Preheat the oven to 220°C/fan 200°C/gas mark 7. Add the vegetable oil to a large baking tray and place in the oven. On a separate baking tray, place the tomatoes, chilli and ½ tbsp olive oil. Season, mix and roast for 20 minutes. Once the tomatoes are tender, transfer all the contents of the tray to a saucepan, blitz with a stick blender (or in a food processor) and set aside.

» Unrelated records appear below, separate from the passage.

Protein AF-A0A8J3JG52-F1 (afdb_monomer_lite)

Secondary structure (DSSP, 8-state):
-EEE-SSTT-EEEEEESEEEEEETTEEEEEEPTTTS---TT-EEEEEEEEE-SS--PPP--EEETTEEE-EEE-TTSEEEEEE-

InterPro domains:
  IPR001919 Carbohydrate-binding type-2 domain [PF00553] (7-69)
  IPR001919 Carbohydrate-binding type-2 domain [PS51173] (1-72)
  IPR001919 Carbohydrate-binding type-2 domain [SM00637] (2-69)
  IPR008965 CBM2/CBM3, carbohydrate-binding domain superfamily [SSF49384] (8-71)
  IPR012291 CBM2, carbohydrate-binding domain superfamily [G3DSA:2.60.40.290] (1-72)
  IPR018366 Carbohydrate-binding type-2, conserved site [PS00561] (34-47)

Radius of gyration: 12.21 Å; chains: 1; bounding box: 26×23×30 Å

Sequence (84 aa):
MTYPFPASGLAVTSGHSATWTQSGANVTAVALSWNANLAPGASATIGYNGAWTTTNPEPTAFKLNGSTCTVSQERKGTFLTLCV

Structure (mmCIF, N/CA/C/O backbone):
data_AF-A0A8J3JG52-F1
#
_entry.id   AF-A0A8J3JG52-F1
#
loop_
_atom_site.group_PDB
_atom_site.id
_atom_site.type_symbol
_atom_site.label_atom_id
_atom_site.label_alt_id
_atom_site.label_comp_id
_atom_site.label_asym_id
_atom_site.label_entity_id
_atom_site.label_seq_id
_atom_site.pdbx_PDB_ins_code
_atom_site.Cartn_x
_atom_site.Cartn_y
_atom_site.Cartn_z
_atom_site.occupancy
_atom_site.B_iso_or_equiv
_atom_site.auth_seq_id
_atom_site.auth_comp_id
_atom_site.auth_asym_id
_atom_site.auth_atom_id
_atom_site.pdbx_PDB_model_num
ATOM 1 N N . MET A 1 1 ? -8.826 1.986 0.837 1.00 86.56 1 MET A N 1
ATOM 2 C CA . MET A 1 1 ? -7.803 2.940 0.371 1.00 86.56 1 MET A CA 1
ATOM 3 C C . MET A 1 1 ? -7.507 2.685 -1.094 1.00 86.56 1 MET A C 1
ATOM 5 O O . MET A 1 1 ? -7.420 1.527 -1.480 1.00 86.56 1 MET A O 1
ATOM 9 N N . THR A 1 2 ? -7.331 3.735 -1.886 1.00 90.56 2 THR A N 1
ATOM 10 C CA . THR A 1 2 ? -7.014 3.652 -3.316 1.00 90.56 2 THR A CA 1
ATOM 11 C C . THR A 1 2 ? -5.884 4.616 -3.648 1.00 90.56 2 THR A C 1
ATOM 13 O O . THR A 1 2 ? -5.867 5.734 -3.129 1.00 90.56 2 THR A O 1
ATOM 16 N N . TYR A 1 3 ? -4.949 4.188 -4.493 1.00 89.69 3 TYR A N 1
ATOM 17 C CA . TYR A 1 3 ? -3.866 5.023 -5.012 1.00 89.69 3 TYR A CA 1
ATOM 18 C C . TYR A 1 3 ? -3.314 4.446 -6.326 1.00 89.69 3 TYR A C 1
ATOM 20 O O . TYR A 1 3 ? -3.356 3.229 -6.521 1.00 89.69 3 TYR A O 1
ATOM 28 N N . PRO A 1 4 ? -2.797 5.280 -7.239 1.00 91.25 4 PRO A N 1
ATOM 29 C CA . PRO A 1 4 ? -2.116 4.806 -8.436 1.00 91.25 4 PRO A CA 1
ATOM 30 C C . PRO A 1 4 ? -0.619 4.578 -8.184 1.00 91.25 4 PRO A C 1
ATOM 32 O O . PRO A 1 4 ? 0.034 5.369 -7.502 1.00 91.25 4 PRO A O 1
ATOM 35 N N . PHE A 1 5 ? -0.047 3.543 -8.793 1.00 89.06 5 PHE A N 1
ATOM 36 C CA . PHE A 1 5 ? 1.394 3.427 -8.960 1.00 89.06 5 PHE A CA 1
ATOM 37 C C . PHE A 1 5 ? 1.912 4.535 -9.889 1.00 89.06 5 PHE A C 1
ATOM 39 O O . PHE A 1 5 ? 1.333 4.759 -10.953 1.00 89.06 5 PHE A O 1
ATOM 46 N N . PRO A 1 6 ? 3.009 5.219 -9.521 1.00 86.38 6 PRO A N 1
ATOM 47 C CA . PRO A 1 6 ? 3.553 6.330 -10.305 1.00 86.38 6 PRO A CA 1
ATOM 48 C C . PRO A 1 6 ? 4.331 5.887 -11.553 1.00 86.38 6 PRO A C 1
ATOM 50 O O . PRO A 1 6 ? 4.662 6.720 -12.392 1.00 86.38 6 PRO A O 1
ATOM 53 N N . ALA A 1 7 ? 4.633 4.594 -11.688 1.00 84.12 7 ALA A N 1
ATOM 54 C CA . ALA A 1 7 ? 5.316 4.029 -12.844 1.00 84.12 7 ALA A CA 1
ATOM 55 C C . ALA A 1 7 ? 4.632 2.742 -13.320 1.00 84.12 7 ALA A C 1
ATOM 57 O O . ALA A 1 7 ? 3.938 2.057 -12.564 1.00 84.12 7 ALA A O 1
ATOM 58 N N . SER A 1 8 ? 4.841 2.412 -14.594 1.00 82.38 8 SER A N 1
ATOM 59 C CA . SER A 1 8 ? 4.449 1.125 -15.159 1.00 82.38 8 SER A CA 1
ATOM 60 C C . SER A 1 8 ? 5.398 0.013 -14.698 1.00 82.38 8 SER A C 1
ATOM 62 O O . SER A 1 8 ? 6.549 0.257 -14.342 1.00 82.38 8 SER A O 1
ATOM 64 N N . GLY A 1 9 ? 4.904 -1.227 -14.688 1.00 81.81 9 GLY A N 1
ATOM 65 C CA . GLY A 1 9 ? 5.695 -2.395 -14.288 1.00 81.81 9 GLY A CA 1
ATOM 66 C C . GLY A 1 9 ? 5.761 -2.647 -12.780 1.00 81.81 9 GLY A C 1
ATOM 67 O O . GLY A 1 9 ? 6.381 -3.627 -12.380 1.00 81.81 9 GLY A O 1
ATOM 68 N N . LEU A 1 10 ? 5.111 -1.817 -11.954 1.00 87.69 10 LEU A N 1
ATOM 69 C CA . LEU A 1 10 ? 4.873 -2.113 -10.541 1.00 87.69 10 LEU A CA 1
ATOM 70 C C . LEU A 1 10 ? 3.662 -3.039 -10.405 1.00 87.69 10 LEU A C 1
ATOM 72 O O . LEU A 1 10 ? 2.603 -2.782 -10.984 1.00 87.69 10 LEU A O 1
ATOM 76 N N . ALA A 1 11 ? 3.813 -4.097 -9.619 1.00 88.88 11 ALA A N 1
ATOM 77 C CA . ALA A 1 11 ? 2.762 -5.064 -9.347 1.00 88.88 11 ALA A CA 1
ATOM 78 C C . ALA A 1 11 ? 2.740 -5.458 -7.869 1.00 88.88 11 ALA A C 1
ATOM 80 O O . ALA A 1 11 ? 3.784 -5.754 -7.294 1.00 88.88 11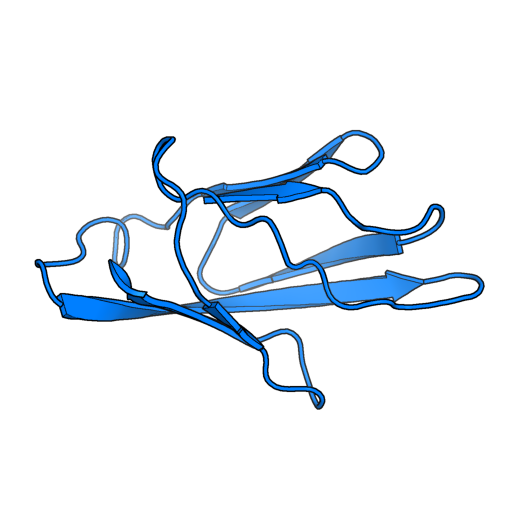 ALA A O 1
ATOM 81 N N . VAL A 1 12 ? 1.558 -5.509 -7.260 1.00 89.75 12 VAL A N 1
ATOM 82 C CA . VAL A 1 12 ? 1.345 -6.110 -5.940 1.00 89.75 12 VAL A CA 1
ATOM 83 C C . VAL A 1 12 ? 1.416 -7.632 -6.080 1.00 89.75 12 VAL A C 1
ATOM 85 O O . VAL A 1 12 ? 0.698 -8.211 -6.892 1.00 89.75 12 VAL A O 1
ATOM 88 N N . THR A 1 13 ? 2.264 -8.291 -5.289 1.00 88.62 13 THR A N 1
ATOM 89 C CA . THR A 1 13 ? 2.446 -9.754 -5.323 1.00 88.62 13 THR A CA 1
ATOM 90 C C . THR A 1 13 ? 1.781 -10.459 -4.145 1.00 88.62 13 THR A C 1
ATOM 92 O O . THR A 1 13 ? 1.220 -11.538 -4.300 1.00 88.62 13 THR A O 1
ATOM 95 N N . SER A 1 14 ? 1.833 -9.865 -2.956 1.00 87.88 14 SER A N 1
ATOM 96 C CA . SER A 1 14 ? 1.189 -10.378 -1.741 1.00 87.88 14 SER A CA 1
ATOM 97 C C . SER A 1 14 ? 0.947 -9.234 -0.767 1.00 87.88 14 SER A C 1
ATOM 99 O O . SER A 1 14 ? 1.556 -8.178 -0.901 1.00 87.88 14 SER A O 1
ATOM 101 N N . GLY A 1 15 ? 0.086 -9.413 0.230 1.00 88.31 15 GLY A N 1
ATOM 102 C CA . GLY A 1 15 ? -0.081 -8.400 1.264 1.00 88.31 15 GLY A CA 1
ATOM 103 C C . GLY A 1 15 ? -0.714 -8.920 2.537 1.00 88.31 15 GLY A C 1
ATOM 104 O O . GLY A 1 15 ? -1.163 -10.061 2.607 1.00 88.31 15 GLY A O 1
ATOM 105 N N . HIS A 1 16 ? -0.689 -8.072 3.557 1.00 88.94 16 HIS A N 1
ATOM 106 C CA . HIS A 1 16 ? -1.161 -8.350 4.904 1.00 88.94 16 HIS A CA 1
ATOM 107 C C . HIS A 1 16 ? -1.986 -7.172 5.424 1.00 88.94 16 HIS A C 1
ATOM 109 O O . HIS A 1 16 ? -1.897 -6.047 4.923 1.00 88.94 16 HIS A O 1
ATOM 115 N N . SER A 1 17 ? -2.818 -7.444 6.428 1.00 89.38 17 SER A N 1
ATOM 116 C CA . SER A 1 17 ? -3.677 -6.458 7.100 1.00 89.38 17 SER A CA 1
ATOM 117 C C . SER A 1 17 ? -4.679 -5.708 6.210 1.00 89.38 17 SER A C 1
ATOM 119 O O . SER A 1 17 ? -5.423 -4.869 6.700 1.00 89.38 17 SER A O 1
ATOM 121 N N . ALA A 1 18 ? -4.755 -6.029 4.923 1.00 91.06 18 ALA A N 1
ATOM 122 C CA . ALA A 1 18 ? -5.766 -5.559 3.993 1.00 91.06 18 ALA A CA 1
ATOM 123 C C . ALA A 1 18 ? -5.907 -6.570 2.850 1.00 91.06 18 ALA A C 1
ATOM 125 O O . ALA A 1 18 ? -4.984 -7.330 2.552 1.00 91.06 18 ALA A O 1
ATOM 126 N N . THR A 1 19 ? -7.062 -6.556 2.193 1.00 92.75 19 THR A N 1
ATOM 127 C CA . THR A 1 19 ? -7.247 -7.223 0.904 1.00 92.75 19 THR A CA 1
ATOM 128 C C . THR A 1 19 ? -6.735 -6.295 -0.187 1.00 92.75 19 THR A C 1
ATOM 130 O O . THR A 1 19 ? -7.273 -5.203 -0.377 1.00 92.75 19 THR A O 1
ATOM 133 N N . TRP A 1 20 ? -5.686 -6.721 -0.884 1.00 92.62 20 TRP A N 1
ATOM 134 C CA . TRP A 1 20 ? -5.031 -5.936 -1.924 1.00 92.62 20 TRP A CA 1
ATOM 135 C C . TRP A 1 20 ? -5.481 -6.388 -3.306 1.00 92.62 20 TRP A C 1
ATOM 137 O O . TRP A 1 20 ? -5.471 -7.575 -3.621 1.00 92.62 20 TRP A O 1
ATOM 147 N N . THR A 1 21 ? -5.854 -5.428 -4.140 1.00 93.88 21 THR A N 1
ATOM 148 C CA . THR A 1 21 ? -6.209 -5.648 -5.542 1.00 93.88 21 THR A CA 1
ATOM 149 C C . THR A 1 21 ? -5.550 -4.580 -6.399 1.00 93.88 21 THR A C 1
ATOM 151 O O . THR A 1 21 ? -5.343 -3.451 -5.951 1.00 93.88 21 THR A O 1
ATOM 154 N N . GLN A 1 22 ? -5.210 -4.935 -7.633 1.00 92.94 22 GLN A N 1
ATOM 155 C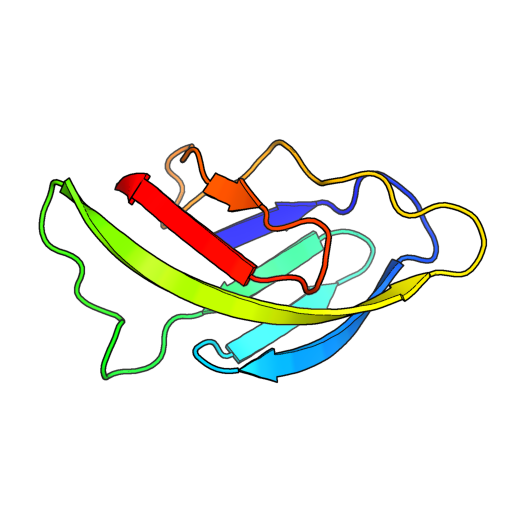 CA . GLN A 1 22 ? -4.602 -4.021 -8.586 1.00 92.94 22 GLN A CA 1
ATOM 156 C C . GLN A 1 22 ? -5.259 -4.173 -9.955 1.00 92.94 22 GLN A C 1
ATOM 158 O O . GLN A 1 22 ? -5.475 -5.287 -10.426 1.00 92.94 22 GLN A O 1
ATOM 163 N N . SER A 1 23 ? -5.538 -3.044 -10.603 1.00 93.06 23 SER A N 1
ATOM 164 C CA . SER A 1 23 ? -5.985 -2.976 -11.993 1.00 93.06 23 SER A CA 1
ATOM 165 C C . SER A 1 23 ? -5.160 -1.935 -12.747 1.00 93.06 23 SER A C 1
ATOM 167 O O . SER A 1 23 ? -5.259 -0.730 -12.489 1.00 93.06 23 SER A O 1
ATOM 169 N N . GLY A 1 24 ? -4.294 -2.398 -13.653 1.00 89.75 24 GLY A N 1
ATOM 170 C CA . GLY A 1 24 ? -3.290 -1.541 -14.286 1.00 89.75 24 GLY A CA 1
ATOM 171 C C . GLY A 1 24 ? -2.394 -0.896 -13.226 1.00 89.75 24 GLY A C 1
ATOM 172 O O . GLY A 1 24 ? -1.806 -1.596 -12.409 1.00 89.75 24 GLY A O 1
ATOM 173 N N . ALA A 1 25 ? -2.320 0.435 -13.201 1.00 90.00 25 ALA A N 1
ATOM 174 C CA . ALA A 1 25 ? -1.596 1.169 -12.162 1.00 90.00 25 ALA A CA 1
ATOM 175 C C . ALA A 1 25 ? -2.409 1.373 -10.869 1.00 90.00 25 ALA A C 1
ATOM 177 O O . ALA A 1 25 ? -1.844 1.769 -9.859 1.00 90.00 25 ALA A O 1
ATOM 178 N N . ASN A 1 26 ? -3.723 1.141 -10.863 1.00 92.06 26 ASN A N 1
ATOM 179 C CA . ASN A 1 26 ? -4.567 1.469 -9.713 1.00 92.06 26 ASN A CA 1
ATOM 180 C C . ASN A 1 26 ? -4.526 0.353 -8.672 1.00 92.06 26 ASN A C 1
ATOM 182 O O . ASN A 1 26 ? -4.945 -0.769 -8.955 1.00 92.06 26 ASN A O 1
ATOM 186 N N . VAL A 1 27 ? -4.088 0.678 -7.459 1.00 92.31 27 VAL A N 1
ATOM 187 C CA . VAL A 1 27 ? -4.076 -0.224 -6.308 1.00 92.31 27 VAL A CA 1
ATOM 188 C C . VAL A 1 27 ? -5.223 0.125 -5.372 1.00 92.31 27 VAL A C 1
ATOM 190 O O . VAL A 1 27 ? -5.457 1.290 -5.046 1.00 92.31 27 VAL A O 1
ATOM 193 N N . THR A 1 28 ? -5.934 -0.901 -4.917 1.00 92.75 28 THR A N 1
ATOM 194 C CA . THR A 1 28 ? -6.995 -0.792 -3.919 1.00 92.75 28 THR A CA 1
ATOM 195 C C . THR A 1 28 ? -6.709 -1.736 -2.761 1.00 92.75 28 THR A C 1
ATOM 197 O O . THR A 1 28 ? -6.550 -2.941 -2.946 1.00 92.75 28 THR A O 1
ATOM 200 N N . ALA A 1 29 ? -6.670 -1.173 -1.557 1.00 91.44 29 ALA A N 1
ATOM 201 C CA . ALA A 1 29 ? -6.554 -1.891 -0.299 1.00 91.44 29 ALA A CA 1
ATOM 202 C C . ALA A 1 29 ? -7.869 -1.777 0.477 1.00 91.44 29 ALA A C 1
ATOM 204 O O . ALA A 1 29 ? -8.288 -0.672 0.837 1.00 91.44 29 ALA A O 1
ATOM 205 N N . VAL A 1 30 ? -8.524 -2.902 0.743 1.00 91.19 30 VAL A N 1
ATOM 206 C CA . VAL A 1 30 ? -9.748 -2.967 1.551 1.00 91.19 30 VAL A CA 1
ATOM 207 C C . VAL A 1 30 ? -9.383 -3.465 2.945 1.00 91.19 30 VAL A C 1
ATOM 209 O O . VAL A 1 30 ? -8.745 -4.508 3.079 1.00 91.19 30 VAL A O 1
ATOM 212 N N . ALA A 1 31 ? -9.757 -2.706 3.975 1.00 87.94 31 ALA A N 1
ATOM 213 C CA . ALA A 1 31 ? -9.517 -3.090 5.361 1.00 87.94 31 ALA A CA 1
ATOM 214 C C . ALA A 1 31 ? -10.216 -4.419 5.694 1.00 87.94 31 ALA A C 1
ATOM 216 O O . ALA A 1 31 ? -11.253 -4.761 5.123 1.00 87.94 31 ALA A O 1
ATOM 217 N N . LEU A 1 32 ? -9.635 -5.171 6.619 1.00 88.44 32 LEU A N 1
ATOM 218 C CA . LEU A 1 32 ? -10.233 -6.374 7.185 1.00 88.44 32 LEU A CA 1
ATOM 219 C C . LEU A 1 32 ? -11.192 -5.985 8.318 1.00 88.44 32 LEU A C 1
ATOM 221 O O . LEU A 1 32 ? -11.128 -4.885 8.858 1.00 88.44 32 LEU A O 1
ATOM 225 N N . SER A 1 33 ? -12.075 -6.897 8.722 1.00 86.12 33 SER A N 1
ATOM 226 C CA . SER A 1 33 ? -13.090 -6.620 9.754 1.00 86.12 33 SER A CA 1
ATOM 227 C C . SER A 1 33 ? -12.508 -6.086 11.071 1.00 86.12 33 SER A C 1
ATOM 229 O O . SER A 1 33 ? -13.140 -5.266 11.729 1.00 86.12 33 SER A O 1
ATOM 231 N N . TRP A 1 34 ? -11.293 -6.500 11.436 1.00 83.31 34 TRP A N 1
ATOM 232 C CA . TRP A 1 34 ? -10.627 -6.096 12.675 1.00 83.31 34 TRP A CA 1
ATOM 233 C C . TRP A 1 34 ? -9.953 -4.713 12.619 1.00 83.31 34 TRP A C 1
ATOM 235 O O . TRP A 1 34 ? -9.681 -4.145 13.671 1.00 83.31 34 TRP A O 1
ATOM 245 N N . ASN A 1 35 ? -9.697 -4.153 11.430 1.00 83.88 35 ASN A N 1
ATOM 246 C CA . ASN A 1 35 ? -9.134 -2.804 11.251 1.00 83.88 35 ASN A CA 1
ATOM 247 C C . ASN A 1 35 ? -9.972 -1.898 10.339 1.00 83.88 35 ASN A C 1
ATOM 249 O O . ASN A 1 35 ? -9.499 -0.851 9.901 1.00 83.88 35 ASN A O 1
ATOM 253 N N . ALA A 1 36 ? -11.221 -2.277 10.064 1.00 83.44 36 ALA A N 1
ATOM 254 C CA . ALA A 1 36 ? -12.148 -1.470 9.279 1.00 83.44 36 ALA A CA 1
ATOM 255 C C . ALA A 1 36 ? -12.600 -0.199 10.018 1.00 83.44 36 ALA A C 1
ATOM 257 O O . ALA A 1 36 ? -12.907 0.802 9.374 1.00 83.44 36 ALA A O 1
ATOM 258 N N . ASN A 1 37 ? -12.605 -0.226 11.356 1.00 83.31 37 ASN A N 1
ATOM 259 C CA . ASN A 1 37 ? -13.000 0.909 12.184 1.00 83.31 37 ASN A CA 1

Season the potato wedges with half the garlic granules and black pepper. Carefully remove the hot oil pan from the oven and add the potatoes. Cook for 25-30 minutes, tossing halfway through.
Lay the tofu on several layers of kitchen paper (or a folded tea towel), then top with a tray and some heavy tins or jars. Leave to press for 15 minutes. Slice each tofu block through the length of its thickest edge, then carefully break each slab into four with your hands.
Add the soft cheese and soya milk to a small bowl and whisk to combine. In a second bowl, place the breadcrumbs, smoked paprika, mustard powder, remaining garlic granules, cayenne chilli pepper, a pinch of pepper and ½ tbsp olive oil and mix to combine.
Roll each tofu nugget in the soft cheese/soya bowl, then transfer to the spiced breadcrumbs and coat well. Place on a lined baking tray and cook for 10 minutes.
Add the sugar, light soy sauce and a pinch of salt to the tomatoes and bring to the boil. Cover and leave to bubble for 10 minutes. Taste for seasoning. Transfer to a dipping bowl and top with the chilli flakes. Serve the nuggets, wedges and spicy sauce with a handful of salad on the side.